Records from a data source -
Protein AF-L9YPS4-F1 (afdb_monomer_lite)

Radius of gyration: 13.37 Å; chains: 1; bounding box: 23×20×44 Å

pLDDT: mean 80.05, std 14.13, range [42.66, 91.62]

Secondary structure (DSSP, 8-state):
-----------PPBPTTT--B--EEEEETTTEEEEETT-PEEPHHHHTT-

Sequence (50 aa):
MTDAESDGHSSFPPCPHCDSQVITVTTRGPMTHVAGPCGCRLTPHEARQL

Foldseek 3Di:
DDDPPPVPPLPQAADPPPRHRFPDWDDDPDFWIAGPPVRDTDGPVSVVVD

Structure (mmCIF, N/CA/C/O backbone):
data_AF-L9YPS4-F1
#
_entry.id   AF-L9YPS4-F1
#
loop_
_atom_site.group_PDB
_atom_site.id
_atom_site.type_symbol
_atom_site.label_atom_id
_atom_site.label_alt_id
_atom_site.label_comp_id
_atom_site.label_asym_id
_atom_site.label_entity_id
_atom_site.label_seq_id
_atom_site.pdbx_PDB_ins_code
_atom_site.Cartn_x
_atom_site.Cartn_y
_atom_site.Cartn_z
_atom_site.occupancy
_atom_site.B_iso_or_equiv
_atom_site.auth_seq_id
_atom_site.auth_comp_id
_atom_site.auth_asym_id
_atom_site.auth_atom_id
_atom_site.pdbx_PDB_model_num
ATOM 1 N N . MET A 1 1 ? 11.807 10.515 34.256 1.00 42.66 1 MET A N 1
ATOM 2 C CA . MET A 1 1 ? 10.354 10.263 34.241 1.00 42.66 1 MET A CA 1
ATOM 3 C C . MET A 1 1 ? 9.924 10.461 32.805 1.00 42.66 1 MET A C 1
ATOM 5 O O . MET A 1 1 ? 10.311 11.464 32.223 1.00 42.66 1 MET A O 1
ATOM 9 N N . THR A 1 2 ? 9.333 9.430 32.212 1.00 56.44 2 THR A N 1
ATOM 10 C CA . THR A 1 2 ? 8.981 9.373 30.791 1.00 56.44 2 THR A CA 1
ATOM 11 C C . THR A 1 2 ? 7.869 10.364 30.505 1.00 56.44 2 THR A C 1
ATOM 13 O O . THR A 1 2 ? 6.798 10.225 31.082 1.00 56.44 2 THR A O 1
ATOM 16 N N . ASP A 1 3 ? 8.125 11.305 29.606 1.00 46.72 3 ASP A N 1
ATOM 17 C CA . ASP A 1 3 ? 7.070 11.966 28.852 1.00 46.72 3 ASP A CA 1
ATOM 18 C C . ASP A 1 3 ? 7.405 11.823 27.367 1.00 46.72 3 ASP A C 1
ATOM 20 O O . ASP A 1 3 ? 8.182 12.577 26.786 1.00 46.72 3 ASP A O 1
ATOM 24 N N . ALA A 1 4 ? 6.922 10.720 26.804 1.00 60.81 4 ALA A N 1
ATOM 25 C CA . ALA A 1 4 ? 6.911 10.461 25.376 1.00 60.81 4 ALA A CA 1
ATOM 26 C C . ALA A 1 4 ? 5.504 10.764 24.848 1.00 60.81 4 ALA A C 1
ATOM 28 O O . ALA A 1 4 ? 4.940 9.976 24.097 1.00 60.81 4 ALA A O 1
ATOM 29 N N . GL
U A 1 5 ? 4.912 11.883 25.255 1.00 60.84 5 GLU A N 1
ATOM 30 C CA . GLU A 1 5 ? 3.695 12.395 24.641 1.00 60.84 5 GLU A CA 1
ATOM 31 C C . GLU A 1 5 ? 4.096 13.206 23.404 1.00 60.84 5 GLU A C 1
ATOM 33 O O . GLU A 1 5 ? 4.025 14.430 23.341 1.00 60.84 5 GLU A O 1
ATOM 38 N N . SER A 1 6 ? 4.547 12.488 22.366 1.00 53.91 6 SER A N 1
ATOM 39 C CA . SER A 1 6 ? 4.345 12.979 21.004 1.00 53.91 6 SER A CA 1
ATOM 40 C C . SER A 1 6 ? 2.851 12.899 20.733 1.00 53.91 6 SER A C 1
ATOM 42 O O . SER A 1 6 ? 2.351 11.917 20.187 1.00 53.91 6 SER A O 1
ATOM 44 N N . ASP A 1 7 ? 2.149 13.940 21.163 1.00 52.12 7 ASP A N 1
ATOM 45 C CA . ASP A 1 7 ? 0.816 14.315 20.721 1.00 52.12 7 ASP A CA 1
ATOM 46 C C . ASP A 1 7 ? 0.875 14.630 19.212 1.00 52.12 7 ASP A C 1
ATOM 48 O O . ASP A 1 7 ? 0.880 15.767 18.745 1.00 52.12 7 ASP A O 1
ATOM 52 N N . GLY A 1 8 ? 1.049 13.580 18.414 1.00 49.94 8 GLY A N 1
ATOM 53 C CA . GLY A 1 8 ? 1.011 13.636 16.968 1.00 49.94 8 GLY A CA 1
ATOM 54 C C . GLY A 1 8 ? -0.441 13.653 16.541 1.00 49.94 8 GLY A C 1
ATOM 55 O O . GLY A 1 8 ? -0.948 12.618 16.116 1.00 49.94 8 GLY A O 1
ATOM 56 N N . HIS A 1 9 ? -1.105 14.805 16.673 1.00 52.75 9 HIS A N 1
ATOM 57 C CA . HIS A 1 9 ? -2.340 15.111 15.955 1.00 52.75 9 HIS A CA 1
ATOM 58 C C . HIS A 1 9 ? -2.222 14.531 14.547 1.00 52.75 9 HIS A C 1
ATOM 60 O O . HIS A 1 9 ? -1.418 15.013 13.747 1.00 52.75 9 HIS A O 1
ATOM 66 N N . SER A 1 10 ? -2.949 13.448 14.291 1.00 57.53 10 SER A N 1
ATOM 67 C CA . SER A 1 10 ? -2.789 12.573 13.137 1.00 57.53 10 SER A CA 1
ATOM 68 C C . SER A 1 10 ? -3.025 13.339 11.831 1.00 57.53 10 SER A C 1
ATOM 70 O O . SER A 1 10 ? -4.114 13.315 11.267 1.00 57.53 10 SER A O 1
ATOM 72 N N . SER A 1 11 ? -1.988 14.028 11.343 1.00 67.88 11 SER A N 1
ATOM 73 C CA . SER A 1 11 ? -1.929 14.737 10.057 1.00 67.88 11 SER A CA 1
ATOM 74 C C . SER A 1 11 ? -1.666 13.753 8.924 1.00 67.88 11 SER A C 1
--
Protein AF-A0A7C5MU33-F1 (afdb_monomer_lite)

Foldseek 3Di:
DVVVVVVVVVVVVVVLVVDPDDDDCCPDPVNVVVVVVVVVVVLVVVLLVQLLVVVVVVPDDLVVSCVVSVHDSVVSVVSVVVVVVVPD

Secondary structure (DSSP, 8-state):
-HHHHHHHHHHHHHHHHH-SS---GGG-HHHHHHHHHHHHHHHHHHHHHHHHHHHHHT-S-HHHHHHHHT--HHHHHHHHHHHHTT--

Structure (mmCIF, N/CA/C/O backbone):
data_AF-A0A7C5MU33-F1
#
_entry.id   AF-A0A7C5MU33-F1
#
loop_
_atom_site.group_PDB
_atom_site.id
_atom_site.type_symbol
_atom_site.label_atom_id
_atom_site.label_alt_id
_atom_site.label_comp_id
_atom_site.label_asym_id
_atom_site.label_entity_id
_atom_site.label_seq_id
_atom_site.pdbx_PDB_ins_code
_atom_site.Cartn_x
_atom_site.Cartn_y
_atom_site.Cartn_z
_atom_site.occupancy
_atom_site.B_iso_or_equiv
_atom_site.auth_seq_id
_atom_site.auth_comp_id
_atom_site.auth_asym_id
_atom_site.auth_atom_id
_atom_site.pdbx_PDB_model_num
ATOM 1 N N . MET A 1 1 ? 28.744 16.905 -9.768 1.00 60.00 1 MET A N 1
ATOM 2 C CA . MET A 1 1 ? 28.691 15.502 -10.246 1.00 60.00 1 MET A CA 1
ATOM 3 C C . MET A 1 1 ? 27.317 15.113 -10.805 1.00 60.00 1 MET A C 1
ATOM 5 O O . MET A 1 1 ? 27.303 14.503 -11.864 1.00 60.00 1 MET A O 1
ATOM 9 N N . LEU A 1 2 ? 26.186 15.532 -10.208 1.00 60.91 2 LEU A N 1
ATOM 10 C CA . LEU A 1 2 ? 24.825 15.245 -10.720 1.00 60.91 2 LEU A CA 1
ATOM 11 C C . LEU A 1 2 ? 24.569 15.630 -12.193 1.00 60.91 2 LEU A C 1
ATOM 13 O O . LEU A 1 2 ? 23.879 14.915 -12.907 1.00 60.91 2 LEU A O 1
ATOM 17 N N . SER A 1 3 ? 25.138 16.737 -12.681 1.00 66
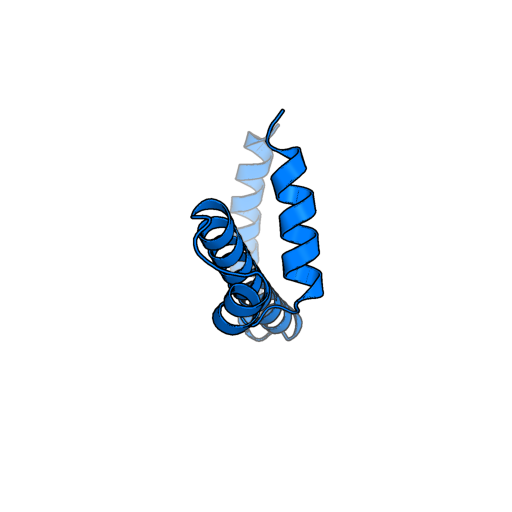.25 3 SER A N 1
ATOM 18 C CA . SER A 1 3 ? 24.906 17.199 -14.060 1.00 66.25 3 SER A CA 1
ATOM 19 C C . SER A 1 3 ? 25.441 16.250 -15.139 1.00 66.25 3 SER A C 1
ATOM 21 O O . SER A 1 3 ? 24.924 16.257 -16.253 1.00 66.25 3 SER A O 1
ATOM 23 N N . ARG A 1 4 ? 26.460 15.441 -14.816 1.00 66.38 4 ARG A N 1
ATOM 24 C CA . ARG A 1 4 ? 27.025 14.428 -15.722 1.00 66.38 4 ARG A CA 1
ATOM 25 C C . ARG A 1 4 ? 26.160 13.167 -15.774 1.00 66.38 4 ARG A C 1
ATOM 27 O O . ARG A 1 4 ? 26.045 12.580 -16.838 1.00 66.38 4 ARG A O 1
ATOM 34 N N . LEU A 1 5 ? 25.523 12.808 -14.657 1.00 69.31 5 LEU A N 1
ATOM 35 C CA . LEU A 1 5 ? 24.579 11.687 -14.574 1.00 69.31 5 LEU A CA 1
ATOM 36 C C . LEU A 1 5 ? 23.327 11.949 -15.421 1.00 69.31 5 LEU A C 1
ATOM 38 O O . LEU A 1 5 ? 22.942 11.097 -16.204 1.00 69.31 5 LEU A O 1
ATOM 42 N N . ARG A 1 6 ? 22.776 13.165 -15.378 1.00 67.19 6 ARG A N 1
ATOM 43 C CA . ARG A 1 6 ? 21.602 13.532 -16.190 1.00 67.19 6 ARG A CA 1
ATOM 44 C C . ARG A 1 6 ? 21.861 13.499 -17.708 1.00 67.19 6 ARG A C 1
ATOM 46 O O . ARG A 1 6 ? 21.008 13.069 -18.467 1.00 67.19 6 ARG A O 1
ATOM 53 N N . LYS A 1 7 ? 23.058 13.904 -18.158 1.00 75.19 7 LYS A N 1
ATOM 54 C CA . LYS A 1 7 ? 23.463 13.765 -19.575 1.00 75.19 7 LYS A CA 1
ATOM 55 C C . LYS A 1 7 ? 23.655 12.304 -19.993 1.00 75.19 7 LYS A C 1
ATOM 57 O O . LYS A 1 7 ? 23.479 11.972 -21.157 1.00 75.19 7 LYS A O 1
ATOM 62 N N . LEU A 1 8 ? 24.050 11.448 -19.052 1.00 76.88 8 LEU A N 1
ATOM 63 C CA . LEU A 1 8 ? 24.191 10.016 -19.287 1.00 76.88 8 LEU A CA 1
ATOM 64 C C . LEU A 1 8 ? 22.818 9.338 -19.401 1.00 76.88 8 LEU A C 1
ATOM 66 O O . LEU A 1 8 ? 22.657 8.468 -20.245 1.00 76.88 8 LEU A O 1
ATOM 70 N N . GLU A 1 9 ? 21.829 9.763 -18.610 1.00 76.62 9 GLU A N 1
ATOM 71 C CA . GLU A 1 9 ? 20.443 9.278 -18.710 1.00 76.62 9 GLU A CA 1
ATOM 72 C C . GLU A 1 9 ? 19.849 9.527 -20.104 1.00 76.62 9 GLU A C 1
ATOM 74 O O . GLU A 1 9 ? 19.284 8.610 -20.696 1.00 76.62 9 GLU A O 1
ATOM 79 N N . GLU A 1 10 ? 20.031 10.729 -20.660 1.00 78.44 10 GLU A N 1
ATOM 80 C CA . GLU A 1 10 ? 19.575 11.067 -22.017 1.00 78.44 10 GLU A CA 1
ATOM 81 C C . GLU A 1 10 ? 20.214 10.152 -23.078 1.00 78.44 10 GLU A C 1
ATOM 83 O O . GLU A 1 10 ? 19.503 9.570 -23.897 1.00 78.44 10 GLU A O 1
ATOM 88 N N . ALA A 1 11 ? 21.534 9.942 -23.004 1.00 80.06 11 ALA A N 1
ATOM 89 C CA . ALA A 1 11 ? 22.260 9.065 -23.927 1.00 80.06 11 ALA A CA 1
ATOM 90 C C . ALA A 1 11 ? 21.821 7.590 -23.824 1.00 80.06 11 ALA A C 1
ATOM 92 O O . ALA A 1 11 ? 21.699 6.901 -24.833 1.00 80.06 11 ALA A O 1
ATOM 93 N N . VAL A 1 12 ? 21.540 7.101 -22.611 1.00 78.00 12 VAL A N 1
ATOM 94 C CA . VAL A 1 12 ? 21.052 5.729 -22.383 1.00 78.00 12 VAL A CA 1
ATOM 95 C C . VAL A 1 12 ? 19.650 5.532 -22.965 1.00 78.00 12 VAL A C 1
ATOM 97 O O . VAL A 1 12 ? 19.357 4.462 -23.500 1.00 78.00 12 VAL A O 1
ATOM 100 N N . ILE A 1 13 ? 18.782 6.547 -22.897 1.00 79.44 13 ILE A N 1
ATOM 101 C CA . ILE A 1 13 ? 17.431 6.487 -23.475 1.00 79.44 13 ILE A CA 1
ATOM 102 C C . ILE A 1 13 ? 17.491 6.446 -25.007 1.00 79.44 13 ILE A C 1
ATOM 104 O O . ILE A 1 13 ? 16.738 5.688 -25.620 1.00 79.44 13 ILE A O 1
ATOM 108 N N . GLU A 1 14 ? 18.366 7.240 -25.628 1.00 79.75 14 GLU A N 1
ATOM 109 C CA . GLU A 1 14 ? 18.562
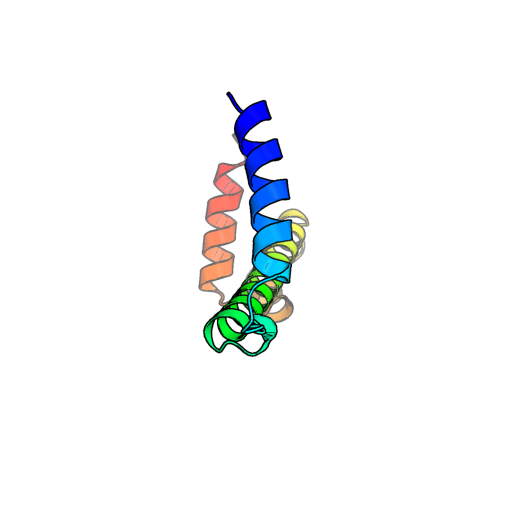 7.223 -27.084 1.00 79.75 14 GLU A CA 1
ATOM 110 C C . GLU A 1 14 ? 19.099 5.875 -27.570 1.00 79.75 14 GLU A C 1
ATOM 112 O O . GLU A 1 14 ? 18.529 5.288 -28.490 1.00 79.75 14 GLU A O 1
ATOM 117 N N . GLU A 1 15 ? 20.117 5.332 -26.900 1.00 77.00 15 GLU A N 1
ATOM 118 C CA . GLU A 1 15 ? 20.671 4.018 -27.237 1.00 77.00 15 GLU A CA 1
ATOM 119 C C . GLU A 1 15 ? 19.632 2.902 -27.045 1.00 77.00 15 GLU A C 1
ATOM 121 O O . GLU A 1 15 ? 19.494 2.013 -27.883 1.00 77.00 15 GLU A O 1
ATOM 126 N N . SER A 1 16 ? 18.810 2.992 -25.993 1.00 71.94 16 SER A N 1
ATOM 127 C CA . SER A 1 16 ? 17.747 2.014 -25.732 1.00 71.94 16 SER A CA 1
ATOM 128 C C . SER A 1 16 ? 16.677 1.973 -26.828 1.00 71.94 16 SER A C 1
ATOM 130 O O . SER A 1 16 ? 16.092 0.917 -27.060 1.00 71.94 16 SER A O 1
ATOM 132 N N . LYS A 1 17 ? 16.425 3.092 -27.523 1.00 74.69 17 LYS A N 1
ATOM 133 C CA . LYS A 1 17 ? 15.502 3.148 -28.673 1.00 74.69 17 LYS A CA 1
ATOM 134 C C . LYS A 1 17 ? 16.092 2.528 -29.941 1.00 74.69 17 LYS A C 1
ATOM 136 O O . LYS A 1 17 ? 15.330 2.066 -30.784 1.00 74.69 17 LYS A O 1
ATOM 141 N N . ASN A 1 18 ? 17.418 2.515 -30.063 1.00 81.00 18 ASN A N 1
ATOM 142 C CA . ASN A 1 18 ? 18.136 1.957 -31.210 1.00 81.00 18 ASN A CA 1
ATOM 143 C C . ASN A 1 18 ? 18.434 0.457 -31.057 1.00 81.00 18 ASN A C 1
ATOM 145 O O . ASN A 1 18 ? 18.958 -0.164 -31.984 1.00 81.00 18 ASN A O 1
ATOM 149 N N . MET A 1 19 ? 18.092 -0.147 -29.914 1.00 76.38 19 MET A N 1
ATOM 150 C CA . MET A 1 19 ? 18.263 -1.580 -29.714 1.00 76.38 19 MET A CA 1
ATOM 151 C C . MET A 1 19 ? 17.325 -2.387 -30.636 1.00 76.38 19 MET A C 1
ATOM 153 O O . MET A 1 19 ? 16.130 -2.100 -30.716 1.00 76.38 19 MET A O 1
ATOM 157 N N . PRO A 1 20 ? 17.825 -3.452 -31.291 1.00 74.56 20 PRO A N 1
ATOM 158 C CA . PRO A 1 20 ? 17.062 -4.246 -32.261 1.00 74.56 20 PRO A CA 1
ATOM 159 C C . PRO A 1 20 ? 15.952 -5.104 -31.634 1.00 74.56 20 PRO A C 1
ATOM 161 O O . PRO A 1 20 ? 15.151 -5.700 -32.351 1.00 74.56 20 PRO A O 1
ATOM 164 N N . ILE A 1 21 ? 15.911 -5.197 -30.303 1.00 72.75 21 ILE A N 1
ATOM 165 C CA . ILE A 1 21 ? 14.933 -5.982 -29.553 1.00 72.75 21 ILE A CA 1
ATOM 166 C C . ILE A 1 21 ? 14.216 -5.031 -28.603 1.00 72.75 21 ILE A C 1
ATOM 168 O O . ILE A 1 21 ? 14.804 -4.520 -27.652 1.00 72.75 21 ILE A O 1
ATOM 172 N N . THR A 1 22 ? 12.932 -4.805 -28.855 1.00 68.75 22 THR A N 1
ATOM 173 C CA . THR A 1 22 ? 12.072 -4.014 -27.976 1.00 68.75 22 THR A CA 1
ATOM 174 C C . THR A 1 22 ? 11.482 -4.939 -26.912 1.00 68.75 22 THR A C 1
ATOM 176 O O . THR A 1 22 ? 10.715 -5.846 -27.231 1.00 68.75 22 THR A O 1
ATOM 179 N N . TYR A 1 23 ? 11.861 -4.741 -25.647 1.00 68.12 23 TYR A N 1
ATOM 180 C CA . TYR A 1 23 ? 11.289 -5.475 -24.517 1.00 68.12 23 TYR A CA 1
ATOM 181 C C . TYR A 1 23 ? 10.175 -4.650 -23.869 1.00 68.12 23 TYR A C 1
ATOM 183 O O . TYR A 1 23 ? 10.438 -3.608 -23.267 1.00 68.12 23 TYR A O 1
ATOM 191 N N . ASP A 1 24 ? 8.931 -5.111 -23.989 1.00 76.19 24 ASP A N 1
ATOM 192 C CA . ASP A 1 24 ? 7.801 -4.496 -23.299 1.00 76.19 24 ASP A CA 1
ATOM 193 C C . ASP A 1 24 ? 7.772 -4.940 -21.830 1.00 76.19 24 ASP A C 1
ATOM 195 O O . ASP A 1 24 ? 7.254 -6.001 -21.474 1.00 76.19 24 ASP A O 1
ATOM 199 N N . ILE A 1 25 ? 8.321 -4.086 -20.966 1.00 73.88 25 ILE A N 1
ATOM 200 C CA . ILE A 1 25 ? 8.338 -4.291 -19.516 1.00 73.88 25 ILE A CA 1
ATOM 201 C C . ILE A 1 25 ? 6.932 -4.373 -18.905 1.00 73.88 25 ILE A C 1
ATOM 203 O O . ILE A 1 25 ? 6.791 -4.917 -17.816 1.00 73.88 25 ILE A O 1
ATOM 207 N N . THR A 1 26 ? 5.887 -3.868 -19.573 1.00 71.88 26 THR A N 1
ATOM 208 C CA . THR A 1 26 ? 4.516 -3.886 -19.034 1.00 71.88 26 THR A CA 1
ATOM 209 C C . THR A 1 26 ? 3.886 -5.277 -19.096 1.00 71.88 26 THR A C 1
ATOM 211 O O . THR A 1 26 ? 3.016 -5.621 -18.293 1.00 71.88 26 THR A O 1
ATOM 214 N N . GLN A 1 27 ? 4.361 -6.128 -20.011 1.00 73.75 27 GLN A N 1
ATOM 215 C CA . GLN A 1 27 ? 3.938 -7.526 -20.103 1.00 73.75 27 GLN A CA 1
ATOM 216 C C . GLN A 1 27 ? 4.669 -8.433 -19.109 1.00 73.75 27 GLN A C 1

WHAT THIS TASK INVOLVES - Show every line of the data that includes the string "Protein".

ANSWER SPACE -
Protein AF-L9YPS4-F1 (afdb_monomer_lite)
Protein AF-A0A7C5MU33-F1 (afdb_monomer_lite)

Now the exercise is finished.